# Surf and Turf for dinner. Mock Tenderloin and Taco! (Octopus)



## SittingElf (Feb 23, 2019)

Got a great thumbs up from the wife and kid last night for a Surf and Turf dinner I made for 'em!
Turf was Mock Tenderloin steaks that are extremely cheap by the pound ($2.60/lb) and generally tough and difficult. The magic of turning them into a succulent, juicy, and tender meat is to cook them Sous Vide for 2.5 hours at 130℉ with the meat seasoned with Montreal Seasoning and in the vacuum bag with rosemary and a garlic clove. After pulling them out, they get pan seared initially with avocado oil and finished by hot basting with reclarified infused butter made with garlic, chopped parsley, and thyme. Out of the pan and rested for five minutes to serve medium rare inside with a tasty dark seared bark, and almost able to cut with a fork!
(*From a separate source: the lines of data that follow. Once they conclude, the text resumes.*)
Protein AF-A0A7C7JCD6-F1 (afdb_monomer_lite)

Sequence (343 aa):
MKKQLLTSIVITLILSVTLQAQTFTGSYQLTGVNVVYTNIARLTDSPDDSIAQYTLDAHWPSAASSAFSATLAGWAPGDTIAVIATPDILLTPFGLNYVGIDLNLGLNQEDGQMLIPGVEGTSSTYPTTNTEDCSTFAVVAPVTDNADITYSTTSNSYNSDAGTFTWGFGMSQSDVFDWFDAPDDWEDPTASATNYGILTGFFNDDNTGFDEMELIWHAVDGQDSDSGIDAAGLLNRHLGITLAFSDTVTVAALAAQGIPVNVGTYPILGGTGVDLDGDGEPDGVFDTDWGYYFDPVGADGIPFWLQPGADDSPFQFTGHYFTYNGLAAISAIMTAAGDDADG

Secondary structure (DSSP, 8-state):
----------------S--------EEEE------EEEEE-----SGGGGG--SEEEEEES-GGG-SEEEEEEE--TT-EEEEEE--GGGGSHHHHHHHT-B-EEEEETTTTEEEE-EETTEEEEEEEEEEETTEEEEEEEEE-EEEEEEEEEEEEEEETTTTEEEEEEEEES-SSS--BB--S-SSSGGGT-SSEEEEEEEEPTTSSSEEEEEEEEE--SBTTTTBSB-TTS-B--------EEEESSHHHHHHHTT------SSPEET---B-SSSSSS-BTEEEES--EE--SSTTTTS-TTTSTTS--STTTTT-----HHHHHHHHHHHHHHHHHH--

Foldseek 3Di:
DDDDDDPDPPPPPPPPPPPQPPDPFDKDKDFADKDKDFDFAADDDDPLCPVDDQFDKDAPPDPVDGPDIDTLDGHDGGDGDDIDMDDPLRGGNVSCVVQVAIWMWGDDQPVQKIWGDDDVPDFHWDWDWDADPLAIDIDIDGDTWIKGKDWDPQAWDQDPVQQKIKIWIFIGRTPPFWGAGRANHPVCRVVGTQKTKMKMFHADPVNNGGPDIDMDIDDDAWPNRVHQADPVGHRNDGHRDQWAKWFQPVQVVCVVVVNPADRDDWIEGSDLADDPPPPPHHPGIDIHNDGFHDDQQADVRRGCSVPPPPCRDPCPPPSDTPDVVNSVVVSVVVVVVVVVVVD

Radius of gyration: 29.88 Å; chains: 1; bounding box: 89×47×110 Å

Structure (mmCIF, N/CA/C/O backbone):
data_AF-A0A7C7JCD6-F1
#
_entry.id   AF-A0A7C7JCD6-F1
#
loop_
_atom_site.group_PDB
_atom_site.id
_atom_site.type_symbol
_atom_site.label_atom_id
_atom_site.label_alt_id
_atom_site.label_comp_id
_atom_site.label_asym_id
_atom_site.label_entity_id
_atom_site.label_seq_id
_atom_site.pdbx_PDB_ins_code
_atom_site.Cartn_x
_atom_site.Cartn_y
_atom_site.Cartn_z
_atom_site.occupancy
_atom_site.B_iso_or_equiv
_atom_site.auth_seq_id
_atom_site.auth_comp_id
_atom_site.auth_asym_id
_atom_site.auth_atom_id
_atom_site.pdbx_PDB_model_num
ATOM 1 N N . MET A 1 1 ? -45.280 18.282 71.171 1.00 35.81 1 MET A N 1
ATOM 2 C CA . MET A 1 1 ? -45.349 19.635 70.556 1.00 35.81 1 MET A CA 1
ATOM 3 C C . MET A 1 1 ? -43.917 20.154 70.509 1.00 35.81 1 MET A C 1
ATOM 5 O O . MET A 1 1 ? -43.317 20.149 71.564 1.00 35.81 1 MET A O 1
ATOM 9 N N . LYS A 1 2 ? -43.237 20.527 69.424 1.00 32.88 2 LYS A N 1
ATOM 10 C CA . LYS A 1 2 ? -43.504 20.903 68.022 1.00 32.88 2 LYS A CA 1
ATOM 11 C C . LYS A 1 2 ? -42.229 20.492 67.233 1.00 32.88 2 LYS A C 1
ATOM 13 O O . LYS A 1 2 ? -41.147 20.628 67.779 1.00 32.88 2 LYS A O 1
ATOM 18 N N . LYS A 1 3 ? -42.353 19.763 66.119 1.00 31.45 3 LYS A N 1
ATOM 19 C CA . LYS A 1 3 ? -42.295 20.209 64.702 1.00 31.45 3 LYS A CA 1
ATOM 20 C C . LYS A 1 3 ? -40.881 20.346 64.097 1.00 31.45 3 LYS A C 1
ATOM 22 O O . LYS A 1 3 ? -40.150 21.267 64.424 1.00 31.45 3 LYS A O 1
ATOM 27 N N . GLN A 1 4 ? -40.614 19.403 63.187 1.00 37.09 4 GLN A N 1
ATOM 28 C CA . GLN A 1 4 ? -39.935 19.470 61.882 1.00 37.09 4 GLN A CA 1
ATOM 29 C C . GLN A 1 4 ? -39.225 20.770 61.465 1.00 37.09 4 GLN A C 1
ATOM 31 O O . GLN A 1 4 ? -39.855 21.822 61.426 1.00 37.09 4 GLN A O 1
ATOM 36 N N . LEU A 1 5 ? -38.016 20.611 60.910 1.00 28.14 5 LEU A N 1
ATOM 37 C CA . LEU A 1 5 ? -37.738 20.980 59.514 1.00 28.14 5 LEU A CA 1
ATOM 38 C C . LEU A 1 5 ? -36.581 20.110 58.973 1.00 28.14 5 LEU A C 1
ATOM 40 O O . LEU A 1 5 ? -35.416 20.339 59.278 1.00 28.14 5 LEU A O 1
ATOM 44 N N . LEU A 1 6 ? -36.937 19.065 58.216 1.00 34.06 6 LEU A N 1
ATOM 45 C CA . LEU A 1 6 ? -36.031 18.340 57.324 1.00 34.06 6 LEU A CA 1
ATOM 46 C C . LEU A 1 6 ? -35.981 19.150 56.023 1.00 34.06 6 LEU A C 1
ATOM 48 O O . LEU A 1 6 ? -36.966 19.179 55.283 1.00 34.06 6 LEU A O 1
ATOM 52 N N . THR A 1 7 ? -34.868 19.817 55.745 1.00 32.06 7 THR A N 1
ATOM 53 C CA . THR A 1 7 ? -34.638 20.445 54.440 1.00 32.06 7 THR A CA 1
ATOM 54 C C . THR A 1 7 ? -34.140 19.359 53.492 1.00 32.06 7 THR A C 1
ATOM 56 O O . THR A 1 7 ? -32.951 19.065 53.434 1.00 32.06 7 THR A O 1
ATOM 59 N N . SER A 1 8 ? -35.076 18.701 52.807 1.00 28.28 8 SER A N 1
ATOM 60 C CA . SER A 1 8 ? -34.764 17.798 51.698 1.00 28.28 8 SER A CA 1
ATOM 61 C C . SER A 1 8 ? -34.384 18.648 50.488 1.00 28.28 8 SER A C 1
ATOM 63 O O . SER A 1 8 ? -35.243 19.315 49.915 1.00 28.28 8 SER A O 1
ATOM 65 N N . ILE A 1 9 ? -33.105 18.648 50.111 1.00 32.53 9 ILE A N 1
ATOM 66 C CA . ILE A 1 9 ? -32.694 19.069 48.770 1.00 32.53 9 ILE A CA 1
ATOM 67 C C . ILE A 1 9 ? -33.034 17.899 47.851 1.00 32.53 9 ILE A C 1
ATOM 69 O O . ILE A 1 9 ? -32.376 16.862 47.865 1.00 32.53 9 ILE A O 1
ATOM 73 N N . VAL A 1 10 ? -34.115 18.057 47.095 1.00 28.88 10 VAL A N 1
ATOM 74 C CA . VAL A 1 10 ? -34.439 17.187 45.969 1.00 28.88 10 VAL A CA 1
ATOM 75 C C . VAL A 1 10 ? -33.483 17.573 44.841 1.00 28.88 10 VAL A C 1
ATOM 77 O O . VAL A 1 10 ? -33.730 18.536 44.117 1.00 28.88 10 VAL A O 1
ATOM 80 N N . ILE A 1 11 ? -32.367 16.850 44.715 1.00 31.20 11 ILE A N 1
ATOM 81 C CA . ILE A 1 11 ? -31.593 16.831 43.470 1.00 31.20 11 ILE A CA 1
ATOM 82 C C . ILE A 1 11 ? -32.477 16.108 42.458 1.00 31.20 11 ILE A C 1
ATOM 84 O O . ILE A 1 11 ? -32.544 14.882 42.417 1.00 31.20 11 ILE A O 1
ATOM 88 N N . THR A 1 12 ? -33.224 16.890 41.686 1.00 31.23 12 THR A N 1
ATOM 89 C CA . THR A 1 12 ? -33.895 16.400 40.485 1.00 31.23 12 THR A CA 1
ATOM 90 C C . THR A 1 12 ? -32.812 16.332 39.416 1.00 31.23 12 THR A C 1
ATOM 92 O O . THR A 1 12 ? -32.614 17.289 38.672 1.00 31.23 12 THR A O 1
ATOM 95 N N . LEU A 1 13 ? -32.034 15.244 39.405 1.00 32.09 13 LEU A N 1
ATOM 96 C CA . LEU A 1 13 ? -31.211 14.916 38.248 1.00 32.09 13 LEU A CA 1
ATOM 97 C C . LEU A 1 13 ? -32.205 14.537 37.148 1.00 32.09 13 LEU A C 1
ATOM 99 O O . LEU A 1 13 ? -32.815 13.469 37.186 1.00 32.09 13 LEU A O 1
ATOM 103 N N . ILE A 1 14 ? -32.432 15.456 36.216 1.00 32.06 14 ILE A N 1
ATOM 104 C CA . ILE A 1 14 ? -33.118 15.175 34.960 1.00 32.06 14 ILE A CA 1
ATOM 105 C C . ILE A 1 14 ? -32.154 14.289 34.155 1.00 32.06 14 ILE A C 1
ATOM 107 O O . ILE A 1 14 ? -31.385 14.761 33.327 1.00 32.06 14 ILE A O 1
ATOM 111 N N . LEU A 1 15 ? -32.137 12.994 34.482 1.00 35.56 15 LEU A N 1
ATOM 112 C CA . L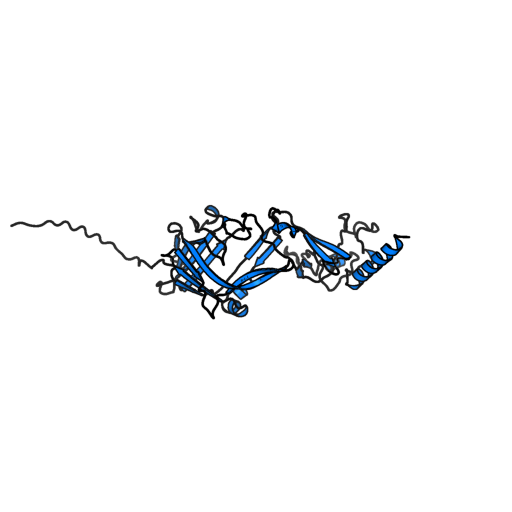EU A 1 15 ? -31.581 11.914 33.666 1.00 35.56 15 LEU A CA 1
ATOM 113 C C . LEU A 1 15 ? -32.546 11.682 32.500 1.00 35.56 15 LEU A C 1
ATOM 115 O O . LEU A 1 15 ? -33.305 10.718 32.468 1.00 35.56 15 LEU A O 1
ATOM 119 N N . SER A 1 16 ? -32.576 12.630 31.570 1.00 32.25 16 SER A N 1
ATOM 120 C CA . SER A 1 16 ? -33.238 12.460 30.278 1.00 32.25 16 SER A CA 1
ATOM 121 C C . SER A 1 16 ? -32.321 12.933 29.158 1.00 32.25 16 SER A C 1
ATOM 123 O O . SER A 1 16 ? -32.699 13.738 28.315 1.00 32.25 16 SER A O 1
ATOM 125 N N . VAL A 1 17 ? -31.098 12.416 29.186 1.00 37.31 17 VAL A N 1
ATOM 126 C CA . VAL A 1 17 ? -30.453 11.918 27.978 1.00 37.31 17 VAL A CA 1
ATOM 127 C C . VAL A 1 17 ? -30.184 10.463 28.317 1.00 37.31 17 VAL A C 1
ATOM 129 O O . VAL A 1 17 ? -29.569 10.169 29.342 1.00 37.31 17 VAL A O 1
ATOM 132 N N . THR A 1 18 ? -30.784 9.554 27.565 1.00 37.88 18 THR A N 1
ATOM 133 C CA . THR A 1 18 ? -30.434 8.138 27.590 1.00 37.88 18 THR A CA 1
ATOM 134 C C . THR A 1 18 ? -28.913 8.033 27.603 1.00 37.88 18 THR A C 1
ATOM 136 O O . THR A 1 18 ? -28.268 8.489 26.664 1.00 37.88 18 THR A O 1
ATOM 139 N N . LEU A 1 19 ? -28.340 7.493 28.681 1.00 42.78 19 LEU A N 1
ATOM 140 C CA . LEU A 1 19 ? -26.968 7.000 28.672 1.00 42.78 19 LEU A CA 1
ATOM 141 C C . LEU A 1 19 ? -26.988 5.828 27.679 1.00 42.78 19 LEU A C 1
ATOM 143 O O . LEU A 1 19 ? -27.248 4.689 28.060 1.00 42.78 19 LEU A O 1
ATOM 147 N N . GLN A 1 20 ? -26.884 6.124 26.383 1.00 52.41 20 GLN A N 1
ATOM 148 C CA . GLN A 1 20 ? -26.597 5.107 25.385 1.00 52.41 20 GLN A CA 1
ATOM 149 C C . GLN A 1 20 ? -25.251 4.526 25.805 1.00 52.41 20 GLN A C 1
ATOM 151 O O . GLN A 1 20 ? -24.334 5.280 26.135 1.00 52.41 20 GLN A O 1
ATOM 156 N N . ALA A 1 21 ? -25.164 3.206 25.927 1.00 50.69 21 ALA A N 1
ATOM 157 C CA . ALA A 1 21 ? -23.901 2.567 26.243 1.00 50.69 21 ALA A CA 1
ATOM 158 C C . ALA A 1 21 ? -22.943 2.868 25.078 1.00 50.69 21 ALA A C 1
ATOM 160 O O . ALA A 1 21 ? -23.084 2.298 24.005 1.00 50.69 21 ALA A O 1
ATOM 161 N N . GLN A 1 22 ? -22.019 3.814 25.272 1.00 71.75 22 GLN A N 1
ATOM 162 C CA . GLN A 1 22 ? -20.979 4.203 24.309 1.00 71.75 22 GLN A CA 1
ATOM 163 C C . GLN A 1 22 ? -19.827 3.193 24.370 1.00 71.75 22 GLN A C 1
ATOM 165 O O . GLN A 1 22 ? -18.671 3.568 24.560 1.00 71.75 22 GLN A O 1
ATOM 170 N N . THR A 1 23 ? -20.176 1.906 24.331 1.00 86.19 23 THR A N 1
ATOM 171 C CA . THR A 1 23 ? -19.213 0.812 24.352 1.00 86.19 23 THR A CA 1
ATOM 172 C C . THR A 1 23 ? -19.111 0.217 22.959 1.00 86.19 23 THR A C 1
ATOM 174 O O . THR A 1 23 ? -20.132 -0.127 22.365 1.00 86.19 23 THR A O 1
ATOM 177 N N . PHE A 1 24 ? -17.893 0.114 22.434 1.00 90.25 24 PHE A N 1
ATOM 178 C CA . PHE A 1 24 ? -17.616 -0.628 21.202 1.00 90.25 24 PHE A CA 1
ATOM 179 C C . PHE A 1 24 ? -17.323 -2.111 21.483 1.00 90.25 24 PHE A C 1
ATOM 181 O O . PHE A 1 24 ? -16.923 -2.848 20.580 1.00 90.25 24 PHE A O 1
ATOM 188 N N . THR A 1 25 ? -17.535 -2.578 22.720 1.00 92.81 25 THR A N 1
ATOM 189 C CA . THR A 1 25 ? -17.421 -3.997 23.067 1.00 92.81 25 THR A CA 1
ATOM 190 C C . THR A 1 25 ? -18.433 -4.827 22.283 1.00 92.81 25 THR A C 1
ATOM 192 O O . THR A 1 25 ? -19.644 -4.615 22.378 1.00 92.81 25 THR A O 1
ATOM 195 N N . GLY A 1 26 ? -17.944 -5.803 21.522 1.00 90.38 26 GLY A N 1
ATOM 196 C CA . GLY A 1 26 ? -18.773 -6.581 20.610 1.00 90.38 26 GLY A CA 1
ATOM 197 C C . GLY A 1 26 ? -17.981 -7.583 19.780 1.00 90.38 26 GLY A C 1
ATOM 198 O O . GLY A 1 26 ? -16.763 -7.698 19.899 1.00 90.38 26 GLY A O 1
ATOM 199 N N . SER A 1 27 ? -18.695 -8.330 18.940 1.00 91.50 27 SER A N 1
ATOM 200 C CA . SER A 1 27 ? -18.109 -9.214 17.930 1.00 91.50 27 SER A CA 1
ATOM 201 C C . SER A 1 27 ? -18.435 -8.674 16.547 1.00 91.50 27 SER A C 1
ATOM 203 O O . SER A 1 27 ? -19.593 -8.357 16.274 1.00 91.50 27 SER A O 1
ATOM 205 N N . TYR A 1 28 ? -17.422 -8.598 15.692 1.00 92.31 28 TYR A N 1
ATOM 206 C CA . TYR A 1 28 ? -17.478 -7.954 14.389 1.00 92.31 28 TYR A CA 1
ATOM 207 C C . TYR A 1 28 ? -17.008 -8.911 13.298 1.00 92.31 28 TYR A C 1
ATOM 209 O O . TYR A 1 28 ? -16.048 -9.663 13.475 1.00 92.31 28 TYR A O 1
ATOM 217 N N . GLN A 1 29 ? -17.694 -8.842 12.162 1.00 93.19 29 GLN A N 1
ATOM 218 C CA . GLN A 1 29 ? -17.322 -9.500 10.917 1.00 93.19 29 GLN A CA 1
ATOM 219 C C . GLN A 1 29 ? -16.907 -8.416 9.927 1.00 93.19 29 GLN A C 1
ATOM 221 O O . GLN A 1 29 ? -17.645 -7.451 9.729 1.00 93.19 29 GLN A O 1
ATOM 226 N N . LEU A 1 30 ? -15.762 -8.597 9.275 1.00 93.88 30 LEU A N 1
ATOM 227 C CA . LEU A 1 30 ? -15.302 -7.693 8.228 1.00 93.88 30 LEU A CA 1
ATOM 228 C C . LEU A 1 30 ? -16.246 -7.746 7.016 1.00 93.88 30 LEU A C 1
ATOM 230 O O . LEU A 1 30 ? -16.499 -8.818 6.462 1.00 93.88 30 LEU A O 1
ATOM 234 N N . THR A 1 31 ? -16.747 -6.585 6.599 1.00 94.56 31 THR A N 1
ATOM 235 C CA . THR A 1 31 ? -17.665 -6.424 5.456 1.00 94.56 31 THR A CA 1
ATOM 236 C C . THR A 1 31 ? -17.034 -5.690 4.275 1.00 94.56 31 THR A C 1
ATOM 238 O O . THR A 1 31 ? -17.525 -5.820 3.153 1.00 94.56 31 THR A O 1
ATOM 241 N N . GLY A 1 32 ? -15.926 -4.986 4.495 1.00 92.88 32 GLY A N 1
ATOM 242 C CA . GLY A 1 32 ? -15.119 -4.356 3.458 1.00 92.88 32 GLY A CA 1
ATOM 243 C C . GLY A 1 32 ? -13.733 -4.006 3.987 1.00 92.88 32 GLY A C 1
ATOM 244 O O . GLY A 1 32 ? -13.563 -3.811 5.188 1.00 92.88 32 GLY A O 1
ATOM 245 N N . VAL A 1 33 ? -12.738 -3.951 3.104 1.00 92.31 33 VAL A N 1
ATOM 246 C CA . VAL A 1 33 ? -11.380 -3.524 3.457 1.00 92.31 33 VAL A CA 1
ATOM 247 C C . VAL A 1 33 ? -10.752 -2.730 2.322 1.00 92.31 33 VAL A C 1
ATOM 249 O O . VAL A 1 33 ? -10.894 -3.087 1.150 1.00 92.31 33 VAL A O 1
ATOM 252 N N . ASN A 1 34 ? -10.043 -1.668 2.690 1.00 91.62 34 ASN A N 1
ATOM 253 C CA . ASN A 1 34 ? -9.131 -0.962 1.809 1.00 91.62 34 ASN A CA 1
ATOM 254 C C . ASN A 1 34 ? -7.785 -0.798 2.512 1.00 91.62 34 ASN A C 1
ATOM 256 O O . ASN A 1 34 ? -7.721 -0.161 3.560 1.00 91.62 34 ASN A O 1
ATOM 260 N N . VAL A 1 35 ? -6.728 -1.374 1.946 1.00 88.25 35 VAL A N 1
ATOM 261 C CA . VAL A 1 35 ? -5.356 -1.183 2.423 1.00 88.25 35 VAL A CA 1
ATOM 262 C C . VAL A 1 35 ? -4.545 -0.552 1.306 1.00 88.25 35 VAL A C 1
ATOM 264 O O . VAL A 1 35 ? -4.528 -1.064 0.185 1.00 88.25 35 VAL A O 1
ATOM 267 N N . VAL A 1 36 ? -3.864 0.547 1.628 1.00 90.06 36 VAL A N 1
ATOM 268 C CA . VAL A 1 36 ? -3.003 1.286 0.704 1.00 90.06 36 VAL A CA 1
ATOM 269 C C . VAL A 1 36 ? -1.584 1.306 1.258 1.00 90.06 36 VAL A C 1
ATOM 271 O O . VAL A 1 36 ? -1.338 1.832 2.339 1.00 90.06 36 VAL A O 1
ATOM 274 N N . TYR A 1 37 ? -0.646 0.760 0.492 1.00 88.12 37 TYR A N 1
ATOM 275 C CA . TYR A 1 37 ? 0.780 0.774 0.779 1.00 88.12 37 TYR A CA 1
ATOM 276 C C . TYR A 1 37 ? 1.467 1.829 -0.084 1.00 88.12 37 TYR A C 1
ATOM 278 O O . TYR A 1 37 ? 1.561 1.678 -1.304 1.00 88.12 37 TYR A O 1
ATOM 286 N N . THR A 1 38 ? 1.988 2.875 0.552 1.00 92.62 38 THR A N 1
ATOM 287 C CA . THR A 1 38 ? 2.867 3.855 -0.097 1.00 92.62 38 THR A CA 1
ATOM 288 C C . THR A 1 38 ? 4.312 3.434 0.123 1.00 92.62 38 THR A C 1
ATOM 290 O O . THR A 1 38 ? 4.854 3.593 1.214 1.00 92.62 38 THR A O 1
ATOM 293 N N . ASN A 1 39 ? 4.944 2.877 -0.907 1.00 90.81 39 ASN A N 1
ATOM 294 C CA . ASN A 1 39 ? 6.301 2.355 -0.802 1.00 90.81 39 ASN A CA 1
ATOM 295 C C . ASN A 1 39 ? 7.311 3.447 -1.144 1.00 90.81 39 ASN A C 1
ATOM 297 O O . ASN A 1 39 ? 7.284 3.996 -2.246 1.00 90.81 39 ASN A O 1
ATOM 301 N N . ILE A 1 40 ? 8.215 3.737 -0.212 1.00 92.12 40 ILE A N 1
ATOM 302 C CA . ILE A 1 40 ? 9.218 4.798 -0.337 1.00 92.12 40 ILE A CA 1
ATOM 303 C C . ILE A 1 40 ? 10.613 4.173 -0.333 1.00 92.12 40 ILE A C 1
ATOM 305 O O . ILE A 1 40 ? 10.913 3.303 0.486 1.00 92.12 40 ILE A O 1
ATOM 309 N N . ALA A 1 41 ? 11.483 4.630 -1.232 1.00 92.75 41 ALA A N 1
ATOM 310 C CA . ALA A 1 41 ? 12.886 4.249 -1.228 1.00 92.75 41 ALA A CA 1
ATOM 311 C C . ALA A 1 41 ? 13.550 4.774 0.050 1.00 92.75 41 ALA A C 1
ATOM 313 O O . ALA A 1 41 ? 13.575 5.978 0.300 1.00 92.75 41 ALA A O 1
ATOM 314 N N . ARG A 1 42 ? 14.111 3.887 0.869 1.00 91.06 42 ARG A N 1
ATOM 315 C CA . ARG A 1 42 ? 14.839 4.264 2.088 1.00 91.06 42 ARG A CA 1
ATOM 316 C C . ARG A 1 42 ? 16.337 4.078 1.918 1.00 91.06 42 ARG A C 1
ATOM 318 O O . ARG A 1 42 ? 16.766 3.322 1.057 1.00 91.06 42 ARG A O 1
ATOM 325 N N . LEU A 1 43 ? 17.120 4.720 2.784 1.00 90.81 43 LEU A N 1
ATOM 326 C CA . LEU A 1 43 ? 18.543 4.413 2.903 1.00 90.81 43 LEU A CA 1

As good as any $12/lb Prime steak!
Served with Mashed Cauliflower and butter, along with baked parmesan encrusted zucchini discs.
Surf was Japanese Tako (Octopus) served with soy sauce, ginger and wasabi on the side.
Total time other than the 2.5 hour Sous Vide bath was less than 30-minutes. Bon Appetit!z

For those that don't know Mock Tenderloin, it's a bit of a non sequitur, the steaks commonly referred to as mock tenderloin steaks are not particularly tender. The term is often used to describe a chuck fillet steak, fish steak, shoulder tender or chuck clod tender. It is the cut next to the top blade, and is usually too tough to pan fry, broil or barbecue. Perfect for Sous Vide however, and done right, tender and juicy!


----------